And the setup of MassTransit:

        var rabbitHost = Configuration["RABBIT_MQ_HOST"];

        if (rabbitHost.IsNotEmpty())
        {
            services.AddMassTransit(cnf =>
            {
                var connectionString = Configuration["MONGO_DB_CONNECTION_STRING"];

                cnf.AddSagaStateMachine<ArcStateMachine, ArcProcess>()
                    .Endpoint(e => e.Name = BusConstants.SagaQueue)
                    .MongoDbRepository(connectionString, r =>
                    {
                        r.DatabaseName = "mongo";
                        r.CollectionName = "WorkflowState";
                    });

                cnf.AddConsumer(typeof(TransitionConsumer));
                cnf.AddConsumer(typeof(Step1Consumer), typeof(Step1ConsumerDefinition));
                cnf.AddConsumer(typeof(Step2Consumer));
                cnf.AddConsumer(typeof(ProcessingFinishedConsumer));
                cnf.AddConsumer(typeof(FaultConsumer));

                //cnf.AddMessageScheduler(schedulerEndpoint);

                cnf.UsingRabbitMq((context, cfg) =>
                {
                    cfg.Host(new Uri(rabbitHost), hst =>
                    {
                        hst.Username("guest");
                        hst.Password("guest");
                    });

                    //cfg.UseMessageScheduler(schedulerEndpoint);

                    cfg.ConfigureEndpoints(context);
                });
            });

            services.AddMassTransitHostedService();

            services.AddSwaggerGen(c =>
            {
                c.SwaggerDoc("v1", new OpenApiInfo { Title = "MyApp", Version = "v1" });
            });
        }

So actually the message flow should be as follows:

  1. A controller publishes the StartProcessingMessage which is consumed by TransitionConsumer which in turn publishes the StartStep1Message.
  2. Step1Consumer gets the message, does its job and publishes the Step1FinishedMessage.
  3. TransitionConsumer gets the message and publishes the StartStep2Message.
  4. Step2Consumer gets the message, does its job and publishes the Step2FinishedMessage.
  5. TransitionConsumer gets the message and publishes the ProcessingFinishedMessage which is consumed by the ProcessingFinishedConsumer.

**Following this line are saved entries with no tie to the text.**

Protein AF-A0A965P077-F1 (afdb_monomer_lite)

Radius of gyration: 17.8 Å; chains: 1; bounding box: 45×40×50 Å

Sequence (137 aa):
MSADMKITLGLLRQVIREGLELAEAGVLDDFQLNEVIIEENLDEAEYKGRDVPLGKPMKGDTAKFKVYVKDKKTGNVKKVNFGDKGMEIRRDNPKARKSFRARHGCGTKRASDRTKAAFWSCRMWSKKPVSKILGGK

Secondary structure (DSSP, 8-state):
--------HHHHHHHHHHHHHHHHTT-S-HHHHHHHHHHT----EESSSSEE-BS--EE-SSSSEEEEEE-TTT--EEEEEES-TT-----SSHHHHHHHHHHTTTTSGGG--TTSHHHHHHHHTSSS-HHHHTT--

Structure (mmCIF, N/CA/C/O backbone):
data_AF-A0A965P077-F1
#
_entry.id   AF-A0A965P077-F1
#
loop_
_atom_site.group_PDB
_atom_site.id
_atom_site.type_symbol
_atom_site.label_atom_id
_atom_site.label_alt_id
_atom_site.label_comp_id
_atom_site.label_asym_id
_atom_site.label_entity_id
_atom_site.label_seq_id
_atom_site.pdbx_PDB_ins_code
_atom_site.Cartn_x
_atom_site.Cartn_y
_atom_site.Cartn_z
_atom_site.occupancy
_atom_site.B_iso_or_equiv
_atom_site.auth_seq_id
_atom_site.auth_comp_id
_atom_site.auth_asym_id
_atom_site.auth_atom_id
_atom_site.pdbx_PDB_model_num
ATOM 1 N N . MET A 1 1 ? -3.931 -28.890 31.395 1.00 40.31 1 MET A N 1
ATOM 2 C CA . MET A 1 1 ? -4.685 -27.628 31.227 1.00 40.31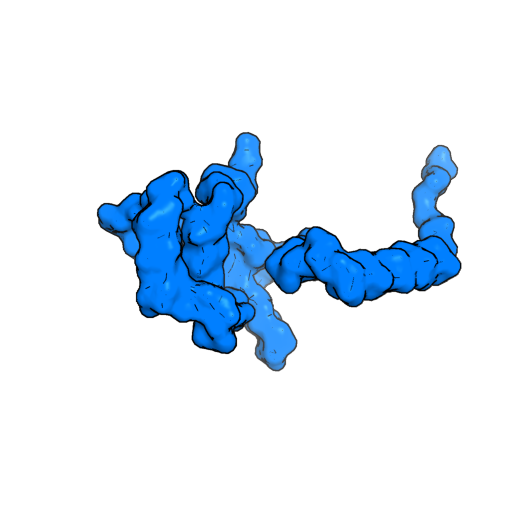 1 MET A CA 1
ATOM 3 C C . MET A 1 1 ? -4.075 -26.594 32.162 1.00 40.31 1 MET A C 1
ATOM 5 O O . MET A 1 1 ? -4.107 -26.834 33.354 1.00 40.31 1 MET A O 1
ATOM 9 N N . SER A 1 2 ? -3.462 -25.485 31.771 1.00 39.31 2 SER A N 1
ATOM 10 C CA . SER A 1 2 ? -2.900 -25.000 30.507 1.00 39.31 2 SER A CA 1
ATOM 11 C C . SER A 1 2 ? -1.799 -24.034 30.957 1.00 39.31 2 SER A C 1
ATOM 13 O O . SER A 1 2 ? -2.078 -23.139 31.751 1.00 39.31 2 SER A O 1
ATOM 15 N N . ALA A 1 3 ? -0.554 -24.278 30.558 1.00 44.47 3 ALA A N 1
ATOM 16 C CA . ALA A 1 3 ? 0.625 -23.556 31.036 1.00 44.47 3 ALA A CA 1
ATOM 17 C C . ALA A 1 3 ? 0.918 -22.328 30.163 1.00 44.47 3 ALA A C 1
ATOM 19 O O . ALA A 1 3 ? 2.042 -22.136 29.716 1.00 44.47 3 ALA A O 1
ATOM 20 N N . ASP A 1 4 ? -0.097 -21.500 29.934 1.00 53.97 4 ASP A N 1
ATOM 21 C CA . ASP A 1 4 ? 0.027 -20.281 29.145 1.00 53.97 4 ASP A CA 1
ATOM 22 C C . ASP A 1 4 ? -0.453 -19.094 29.971 1.00 53.97 4 ASP A C 1
ATOM 24 O O . ASP A 1 4 ? -1.481 -19.172 30.639 1.00 53.97 4 ASP A O 1
ATOM 28 N N . MET A 1 5 ? 0.289 -17.988 29.874 1.00 48.06 5 MET A N 1
ATOM 29 C CA . MET A 1 5 ? -0.014 -16.663 30.430 1.00 48.06 5 MET A CA 1
ATOM 30 C C . MET A 1 5 ? 0.643 -16.305 31.770 1.00 48.06 5 MET A C 1
ATOM 32 O O . MET A 1 5 ? -0.022 -15.863 32.700 1.00 48.06 5 MET A O 1
ATOM 36 N N . LYS A 1 6 ? 1.979 -16.361 31.837 1.00 48.19 6 LYS A N 1
ATOM 37 C CA . LYS A 1 6 ? 2.762 -15.405 32.648 1.00 48.19 6 LYS A CA 1
ATOM 38 C C . LYS A 1 6 ? 4.062 -15.021 31.939 1.00 48.19 6 LYS A C 1
ATOM 40 O O . LYS A 1 6 ? 5.152 -15.323 32.416 1.00 48.19 6 LYS A O 1
ATOM 45 N N . ILE A 1 7 ? 3.951 -14.312 30.815 1.00 53.66 7 ILE A N 1
ATOM 46 C CA . ILE A 1 7 ? 5.055 -13.454 30.369 1.00 53.66 7 ILE A CA 1
ATOM 47 C C . ILE A 1 7 ? 5.165 -12.359 31.434 1.00 53.66 7 ILE A C 1
ATOM 49 O O . ILE A 1 7 ? 4.295 -11.498 31.556 1.00 53.66 7 ILE A O 1
ATOM 53 N N . THR A 1 8 ? 6.167 -12.455 32.302 1.00 59.62 8 THR A N 1
ATOM 54 C CA . THR A 1 8 ? 6.384 -11.485 33.374 1.00 59.62 8 THR A CA 1
ATOM 55 C C . THR A 1 8 ? 6.720 -10.121 32.766 1.00 59.62 8 THR A C 1
ATOM 57 O O . THR A 1 8 ? 7.439 -10.032 31.773 1.00 59.62 8 THR A O 1
ATOM 60 N N . LEU A 1 9 ? 6.237 -9.031 33.375 1.00 56.34 9 LEU A N 1
ATOM 61 C CA . LEU A 1 9 ? 6.557 -7.643 32.986 1.00 56.34 9 LEU A CA 1
ATOM 62 C C . LEU A 1 9 ? 8.070 -7.389 32.824 1.00 56.34 9 LEU A C 1
ATOM 64 O O . LEU A 1 9 ? 8.470 -6.488 32.089 1.00 56.34 9 LEU A O 1
ATOM 68 N N . GLY A 1 10 ? 8.906 -8.186 33.500 1.00 61.03 10 GLY A N 1
ATOM 69 C CA . GLY A 1 10 ? 10.358 -8.189 33.334 1.00 61.03 10 GLY A CA 1
ATOM 70 C C . GLY A 1 10 ? 10.800 -8.620 31.936 1.00 61.03 10 GLY A C 1
ATOM 71 O O . GLY A 1 10 ? 11.600 -7.918 31.325 1.00 61.03 10 GLY A O 1
ATOM 72 N N . LEU A 1 11 ? 10.219 -9.696 31.398 1.00 64.81 11 LEU A N 1
ATOM 73 C CA . LEU A 1 11 ? 10.525 -10.188 30.054 1.00 64.81 11 LEU A CA 1
ATOM 74 C C . LEU A 1 11 ? 10.088 -9.176 28.986 1.00 64.81 11 LEU A C 1
ATOM 76 O O . LEU A 1 11 ? 10.843 -8.885 28.067 1.00 64.81 11 LEU A O 1
ATOM 80 N N . LEU A 1 12 ? 8.913 -8.558 29.157 1.00 67.81 12 LEU A N 1
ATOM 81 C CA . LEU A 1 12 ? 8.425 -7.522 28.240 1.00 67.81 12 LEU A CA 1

In this scenario both Step1Consumer and Step2Consumer do not know about existence of the other and the only responsibility for transition between steps is orchestrated by the TransitionConsumer. All this is done while the state machine tracks each and every message and passes through all respectful states.

The problem arises right in the beginning since the TransitionConsumer publishes the StartStep1Message before the ArcStateMachine starts to handle the StartProcessingEvent which I thought will be fired before. All this leads to a situation in which the state machine gets stuck in ProcessingStartedState. And the outcome is that on publish of Step1FinishedEvent the machine is not in the Step1StartedState which had to be so due to StartStep1Message message that should have fire the Step1StartedEvent.

How can I solve this issue?

CodePudding user response:

You should create a Saga Definition for your state machine, so that you can configure message retry and the in-memory outbox.

Within that definition, add the retry/outbox directly to the receive endpoint as shown below.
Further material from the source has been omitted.